== RECORD SET

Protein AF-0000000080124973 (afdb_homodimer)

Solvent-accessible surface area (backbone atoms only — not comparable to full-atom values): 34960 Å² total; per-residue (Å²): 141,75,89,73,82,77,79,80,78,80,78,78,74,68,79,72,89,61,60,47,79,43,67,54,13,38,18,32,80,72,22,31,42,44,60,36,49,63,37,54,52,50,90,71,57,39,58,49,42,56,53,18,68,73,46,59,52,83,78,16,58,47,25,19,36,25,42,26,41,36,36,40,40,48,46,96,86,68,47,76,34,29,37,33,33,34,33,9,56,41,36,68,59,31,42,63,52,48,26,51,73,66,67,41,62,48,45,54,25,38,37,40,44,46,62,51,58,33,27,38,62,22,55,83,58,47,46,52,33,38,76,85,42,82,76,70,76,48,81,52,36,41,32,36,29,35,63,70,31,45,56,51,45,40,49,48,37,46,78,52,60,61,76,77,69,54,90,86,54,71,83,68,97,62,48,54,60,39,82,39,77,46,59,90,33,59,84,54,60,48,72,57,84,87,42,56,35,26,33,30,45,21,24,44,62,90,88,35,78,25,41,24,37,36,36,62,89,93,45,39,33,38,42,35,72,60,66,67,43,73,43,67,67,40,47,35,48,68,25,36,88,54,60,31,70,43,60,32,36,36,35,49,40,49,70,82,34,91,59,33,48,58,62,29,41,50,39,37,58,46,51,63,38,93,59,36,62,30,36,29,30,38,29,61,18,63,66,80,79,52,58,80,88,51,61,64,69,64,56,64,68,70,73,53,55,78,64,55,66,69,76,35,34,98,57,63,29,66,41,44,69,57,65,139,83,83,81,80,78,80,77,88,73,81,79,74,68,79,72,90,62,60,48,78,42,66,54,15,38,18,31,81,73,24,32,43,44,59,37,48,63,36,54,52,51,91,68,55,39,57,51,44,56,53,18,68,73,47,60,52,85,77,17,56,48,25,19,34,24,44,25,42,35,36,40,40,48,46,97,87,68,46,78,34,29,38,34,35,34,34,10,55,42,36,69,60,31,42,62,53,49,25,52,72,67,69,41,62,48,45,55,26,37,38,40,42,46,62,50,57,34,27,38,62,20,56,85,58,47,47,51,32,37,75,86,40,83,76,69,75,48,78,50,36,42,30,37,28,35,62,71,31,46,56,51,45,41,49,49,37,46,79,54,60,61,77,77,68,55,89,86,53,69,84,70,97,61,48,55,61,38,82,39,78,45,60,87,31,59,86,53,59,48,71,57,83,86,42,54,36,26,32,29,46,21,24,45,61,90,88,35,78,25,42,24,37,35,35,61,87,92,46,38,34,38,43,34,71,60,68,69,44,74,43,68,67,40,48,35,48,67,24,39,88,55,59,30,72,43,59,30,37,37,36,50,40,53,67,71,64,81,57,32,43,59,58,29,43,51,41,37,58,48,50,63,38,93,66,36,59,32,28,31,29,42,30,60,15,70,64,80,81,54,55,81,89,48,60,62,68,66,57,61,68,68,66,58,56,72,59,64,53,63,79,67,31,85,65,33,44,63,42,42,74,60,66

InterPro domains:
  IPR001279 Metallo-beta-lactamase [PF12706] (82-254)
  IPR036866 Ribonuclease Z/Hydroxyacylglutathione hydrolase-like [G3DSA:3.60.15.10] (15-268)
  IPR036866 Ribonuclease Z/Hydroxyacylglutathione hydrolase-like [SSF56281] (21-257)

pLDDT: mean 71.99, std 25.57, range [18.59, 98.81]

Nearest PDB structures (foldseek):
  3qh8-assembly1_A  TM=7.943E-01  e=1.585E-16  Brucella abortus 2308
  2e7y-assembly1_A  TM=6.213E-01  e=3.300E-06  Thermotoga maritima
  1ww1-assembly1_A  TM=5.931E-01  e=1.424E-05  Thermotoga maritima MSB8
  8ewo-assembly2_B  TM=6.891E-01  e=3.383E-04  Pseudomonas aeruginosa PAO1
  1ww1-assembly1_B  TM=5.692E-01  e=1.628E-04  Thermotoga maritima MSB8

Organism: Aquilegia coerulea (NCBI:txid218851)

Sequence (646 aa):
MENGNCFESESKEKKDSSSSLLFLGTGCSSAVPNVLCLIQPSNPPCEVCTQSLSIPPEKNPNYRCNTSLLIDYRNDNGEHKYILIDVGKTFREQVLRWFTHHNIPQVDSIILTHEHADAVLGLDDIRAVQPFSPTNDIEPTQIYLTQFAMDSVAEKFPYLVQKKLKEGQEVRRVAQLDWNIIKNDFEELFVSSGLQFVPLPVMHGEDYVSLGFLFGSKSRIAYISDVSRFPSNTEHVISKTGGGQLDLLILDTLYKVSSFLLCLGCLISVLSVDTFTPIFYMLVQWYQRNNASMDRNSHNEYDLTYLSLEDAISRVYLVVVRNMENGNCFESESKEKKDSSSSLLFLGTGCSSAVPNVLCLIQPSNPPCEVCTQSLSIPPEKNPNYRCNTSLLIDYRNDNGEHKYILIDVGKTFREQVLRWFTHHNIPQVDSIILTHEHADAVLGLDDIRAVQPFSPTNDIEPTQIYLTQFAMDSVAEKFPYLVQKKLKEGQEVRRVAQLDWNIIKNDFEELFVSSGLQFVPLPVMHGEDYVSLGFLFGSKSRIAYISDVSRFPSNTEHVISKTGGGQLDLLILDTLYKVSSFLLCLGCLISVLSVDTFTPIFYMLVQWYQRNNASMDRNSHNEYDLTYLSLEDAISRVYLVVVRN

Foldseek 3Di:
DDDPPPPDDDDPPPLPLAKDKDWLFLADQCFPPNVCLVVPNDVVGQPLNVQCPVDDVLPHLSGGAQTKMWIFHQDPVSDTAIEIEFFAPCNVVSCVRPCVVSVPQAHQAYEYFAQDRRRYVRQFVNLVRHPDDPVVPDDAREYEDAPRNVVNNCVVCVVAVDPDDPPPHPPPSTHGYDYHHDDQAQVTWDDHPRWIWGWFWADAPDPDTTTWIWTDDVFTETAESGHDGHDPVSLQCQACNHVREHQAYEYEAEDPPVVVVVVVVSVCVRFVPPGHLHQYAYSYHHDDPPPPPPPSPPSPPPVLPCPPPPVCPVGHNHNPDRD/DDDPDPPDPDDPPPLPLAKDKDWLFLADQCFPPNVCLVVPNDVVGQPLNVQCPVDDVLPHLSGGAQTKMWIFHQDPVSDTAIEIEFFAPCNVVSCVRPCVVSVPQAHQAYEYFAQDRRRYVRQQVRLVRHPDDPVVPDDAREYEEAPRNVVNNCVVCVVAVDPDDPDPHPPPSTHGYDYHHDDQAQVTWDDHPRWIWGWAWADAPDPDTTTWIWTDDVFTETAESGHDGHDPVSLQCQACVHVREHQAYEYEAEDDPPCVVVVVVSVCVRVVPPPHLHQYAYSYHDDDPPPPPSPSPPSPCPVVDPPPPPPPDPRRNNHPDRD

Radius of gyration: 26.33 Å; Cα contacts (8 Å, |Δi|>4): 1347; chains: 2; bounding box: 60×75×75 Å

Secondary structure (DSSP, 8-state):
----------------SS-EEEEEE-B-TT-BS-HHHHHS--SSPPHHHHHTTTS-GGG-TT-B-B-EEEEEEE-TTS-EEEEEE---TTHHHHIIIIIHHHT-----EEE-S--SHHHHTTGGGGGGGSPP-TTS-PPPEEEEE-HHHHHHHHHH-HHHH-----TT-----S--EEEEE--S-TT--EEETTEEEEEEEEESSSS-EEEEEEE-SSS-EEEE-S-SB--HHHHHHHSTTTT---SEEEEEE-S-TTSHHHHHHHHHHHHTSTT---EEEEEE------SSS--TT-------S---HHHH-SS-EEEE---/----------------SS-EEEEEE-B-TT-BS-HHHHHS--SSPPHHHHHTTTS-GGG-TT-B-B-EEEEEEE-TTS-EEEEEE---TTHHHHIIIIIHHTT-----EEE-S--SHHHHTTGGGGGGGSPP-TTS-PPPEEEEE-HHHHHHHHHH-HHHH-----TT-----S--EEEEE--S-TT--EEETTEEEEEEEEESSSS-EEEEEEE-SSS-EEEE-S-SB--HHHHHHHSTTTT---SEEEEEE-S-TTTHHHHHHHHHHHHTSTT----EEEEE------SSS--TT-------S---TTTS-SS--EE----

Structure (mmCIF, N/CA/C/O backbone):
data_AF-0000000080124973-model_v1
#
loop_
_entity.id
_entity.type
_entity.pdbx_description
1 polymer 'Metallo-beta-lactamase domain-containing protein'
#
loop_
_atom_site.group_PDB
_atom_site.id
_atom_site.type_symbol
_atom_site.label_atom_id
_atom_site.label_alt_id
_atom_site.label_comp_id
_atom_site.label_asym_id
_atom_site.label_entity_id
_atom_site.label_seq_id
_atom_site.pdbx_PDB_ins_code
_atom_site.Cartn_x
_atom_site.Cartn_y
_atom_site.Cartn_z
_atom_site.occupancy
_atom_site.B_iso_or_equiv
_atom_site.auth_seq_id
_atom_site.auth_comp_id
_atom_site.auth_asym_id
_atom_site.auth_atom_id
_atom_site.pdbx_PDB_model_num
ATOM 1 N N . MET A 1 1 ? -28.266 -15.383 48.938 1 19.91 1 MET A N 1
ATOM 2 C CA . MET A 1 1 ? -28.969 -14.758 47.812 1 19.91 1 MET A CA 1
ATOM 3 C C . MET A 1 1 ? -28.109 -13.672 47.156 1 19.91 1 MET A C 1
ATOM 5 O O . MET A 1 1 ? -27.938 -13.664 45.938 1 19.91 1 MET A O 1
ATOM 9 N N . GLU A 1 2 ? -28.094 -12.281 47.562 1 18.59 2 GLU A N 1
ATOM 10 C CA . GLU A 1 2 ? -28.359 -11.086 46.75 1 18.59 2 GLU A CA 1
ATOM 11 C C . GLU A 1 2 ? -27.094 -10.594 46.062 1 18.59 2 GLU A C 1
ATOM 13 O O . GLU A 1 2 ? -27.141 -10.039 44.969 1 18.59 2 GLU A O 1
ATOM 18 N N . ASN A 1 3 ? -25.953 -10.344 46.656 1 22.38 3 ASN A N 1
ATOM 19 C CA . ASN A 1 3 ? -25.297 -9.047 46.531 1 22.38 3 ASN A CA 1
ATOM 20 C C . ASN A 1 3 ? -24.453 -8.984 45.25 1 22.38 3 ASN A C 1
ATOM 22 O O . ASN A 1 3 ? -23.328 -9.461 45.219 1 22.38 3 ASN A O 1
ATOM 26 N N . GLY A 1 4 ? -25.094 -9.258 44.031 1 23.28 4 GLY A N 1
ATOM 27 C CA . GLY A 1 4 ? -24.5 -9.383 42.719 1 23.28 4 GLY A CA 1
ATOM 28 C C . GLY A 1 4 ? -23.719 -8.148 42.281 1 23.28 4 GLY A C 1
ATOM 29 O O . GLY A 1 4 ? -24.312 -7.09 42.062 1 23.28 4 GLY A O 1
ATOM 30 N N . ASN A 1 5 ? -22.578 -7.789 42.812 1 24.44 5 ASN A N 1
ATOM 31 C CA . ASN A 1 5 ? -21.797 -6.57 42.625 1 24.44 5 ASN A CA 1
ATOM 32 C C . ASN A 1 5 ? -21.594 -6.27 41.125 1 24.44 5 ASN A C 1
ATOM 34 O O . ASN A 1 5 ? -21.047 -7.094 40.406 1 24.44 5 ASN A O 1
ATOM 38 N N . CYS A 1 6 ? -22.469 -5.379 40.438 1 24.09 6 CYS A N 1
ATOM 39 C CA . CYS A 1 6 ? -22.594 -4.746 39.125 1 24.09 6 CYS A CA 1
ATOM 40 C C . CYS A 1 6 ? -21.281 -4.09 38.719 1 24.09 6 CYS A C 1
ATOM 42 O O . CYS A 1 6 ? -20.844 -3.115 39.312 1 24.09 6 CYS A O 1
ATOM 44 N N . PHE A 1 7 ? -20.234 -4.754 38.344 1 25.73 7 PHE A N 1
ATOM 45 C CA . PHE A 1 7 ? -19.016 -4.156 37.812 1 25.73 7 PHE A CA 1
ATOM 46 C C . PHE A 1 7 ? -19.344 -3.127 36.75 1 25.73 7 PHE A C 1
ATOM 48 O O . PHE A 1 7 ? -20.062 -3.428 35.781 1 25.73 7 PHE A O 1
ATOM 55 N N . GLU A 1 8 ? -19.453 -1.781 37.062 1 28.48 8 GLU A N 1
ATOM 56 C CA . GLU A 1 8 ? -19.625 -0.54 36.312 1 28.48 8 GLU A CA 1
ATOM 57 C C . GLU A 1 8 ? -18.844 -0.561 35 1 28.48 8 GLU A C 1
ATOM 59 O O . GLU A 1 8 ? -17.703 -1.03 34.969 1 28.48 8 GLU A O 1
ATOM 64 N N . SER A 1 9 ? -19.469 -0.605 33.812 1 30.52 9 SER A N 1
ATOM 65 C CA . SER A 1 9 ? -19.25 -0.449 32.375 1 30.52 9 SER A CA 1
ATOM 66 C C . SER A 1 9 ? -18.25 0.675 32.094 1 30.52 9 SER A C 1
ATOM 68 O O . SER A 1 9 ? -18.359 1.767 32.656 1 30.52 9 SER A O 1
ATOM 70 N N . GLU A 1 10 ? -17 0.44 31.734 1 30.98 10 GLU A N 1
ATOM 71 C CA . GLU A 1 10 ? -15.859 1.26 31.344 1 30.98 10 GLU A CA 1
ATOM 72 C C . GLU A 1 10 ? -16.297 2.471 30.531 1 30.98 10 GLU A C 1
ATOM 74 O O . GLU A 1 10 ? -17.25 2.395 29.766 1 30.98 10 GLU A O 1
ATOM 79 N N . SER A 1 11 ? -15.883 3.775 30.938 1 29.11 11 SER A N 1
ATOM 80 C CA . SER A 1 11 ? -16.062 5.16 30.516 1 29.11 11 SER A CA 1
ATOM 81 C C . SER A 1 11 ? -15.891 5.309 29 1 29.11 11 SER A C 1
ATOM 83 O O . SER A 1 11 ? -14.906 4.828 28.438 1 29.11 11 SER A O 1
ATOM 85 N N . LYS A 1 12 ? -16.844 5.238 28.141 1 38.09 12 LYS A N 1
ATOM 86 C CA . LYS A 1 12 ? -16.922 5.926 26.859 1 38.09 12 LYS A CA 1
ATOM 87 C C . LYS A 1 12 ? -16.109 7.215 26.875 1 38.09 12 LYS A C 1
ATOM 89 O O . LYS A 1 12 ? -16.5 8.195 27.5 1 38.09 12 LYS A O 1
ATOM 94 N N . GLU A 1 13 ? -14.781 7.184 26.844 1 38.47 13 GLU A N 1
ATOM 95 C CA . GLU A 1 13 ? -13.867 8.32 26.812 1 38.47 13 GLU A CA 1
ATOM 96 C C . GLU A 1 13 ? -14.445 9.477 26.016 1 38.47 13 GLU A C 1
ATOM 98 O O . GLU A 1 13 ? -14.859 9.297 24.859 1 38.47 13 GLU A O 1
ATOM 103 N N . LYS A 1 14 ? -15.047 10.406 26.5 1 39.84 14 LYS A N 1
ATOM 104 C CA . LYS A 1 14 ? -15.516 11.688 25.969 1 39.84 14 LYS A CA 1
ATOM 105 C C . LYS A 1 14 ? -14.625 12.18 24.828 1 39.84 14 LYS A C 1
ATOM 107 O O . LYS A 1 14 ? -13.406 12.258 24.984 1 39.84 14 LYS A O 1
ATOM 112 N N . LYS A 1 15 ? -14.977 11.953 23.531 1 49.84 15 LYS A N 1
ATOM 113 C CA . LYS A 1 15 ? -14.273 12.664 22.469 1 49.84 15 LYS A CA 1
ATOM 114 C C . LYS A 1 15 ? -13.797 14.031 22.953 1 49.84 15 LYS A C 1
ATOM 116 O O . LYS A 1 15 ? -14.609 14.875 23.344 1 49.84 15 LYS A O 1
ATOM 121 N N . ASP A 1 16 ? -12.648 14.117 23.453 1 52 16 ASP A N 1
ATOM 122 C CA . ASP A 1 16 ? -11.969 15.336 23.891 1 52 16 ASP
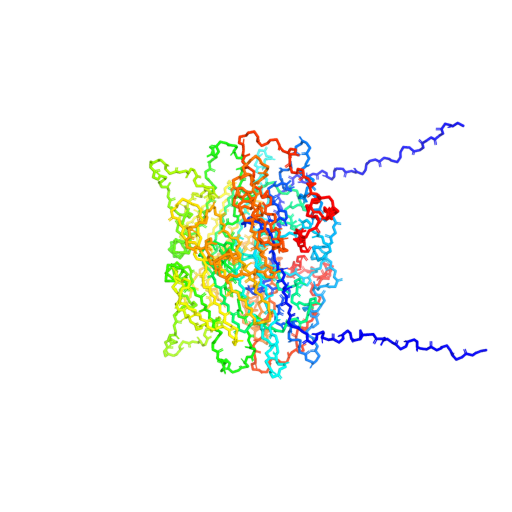 A CA 1
ATOM 123 C C . ASP A 1 16 ? -12.242 16.484 22.906 1 52 16 ASP A C 1
ATOM 125 O O . ASP A 1 16 ? -12.297 16.281 21.703 1 52 16 ASP A O 1
ATOM 129 N N . SER A 1 17 ? -13 17.641 23.234 1 64.38 17 SER A N 1
ATOM 130 C CA . SER A 1 17 ? -13.633 18.828 22.688 1 64.38 17 SER A CA 1
ATOM 131 C C . SER A 1 17 ? -12.625 19.688 21.922 1 64.38 17 SER A C 1
ATOM 133 O O . SER A 1 17 ? -12.992 20.672 21.297 1 64.38 17 SER A O 1
ATOM 135 N N . SER A 1 18 ? -11.336 19.359 21.859 1 78.44 18 SER A N 1
ATOM 136 C CA . SER A 1 18 ? -10.445 20.312 21.188 1 78.44 18 SER A CA 1
ATOM 137 C C . SER A 1 18 ? -9.867 19.719 19.906 1 78.44 18 SER A C 1
ATOM 139 O O . SER A 1 18 ? -9.977 18.516 19.672 1 78.44 18 SER A O 1
ATOM 141 N N . SER A 1 19 ? -9.359 20.594 19.031 1 83.81 19 SER A N 1
ATOM 142 C CA . SER A 1 19 ? -8.617 20.172 17.859 1 83.81 19 SER A CA 1
ATOM 143 C C . SER A 1 19 ? -7.371 19.391 18.234 1 83.81 19 SER A C 1
ATOM 145 O O . SER A 1 19 ? -6.836 19.547 19.328 1 83.81 19 SER A O 1
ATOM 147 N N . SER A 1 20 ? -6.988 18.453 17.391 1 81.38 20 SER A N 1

====

ABOUT THIS EXERCISE » Copy out, from the records above, every line that holds the string "maritima".

RESULT FOR THIS TASK »
  2e7y-assembly1_A  TM=6.213E-01  e=3.300E-06  Thermotoga maritima
  1ww1-assembly1_A  TM=5.931E-01  e=1.424E-05  Thermotoga maritima MSB8
  1ww1-assembly1_B  TM=5.692E-01  e=1.628E-04  Thermotoga maritima MSB8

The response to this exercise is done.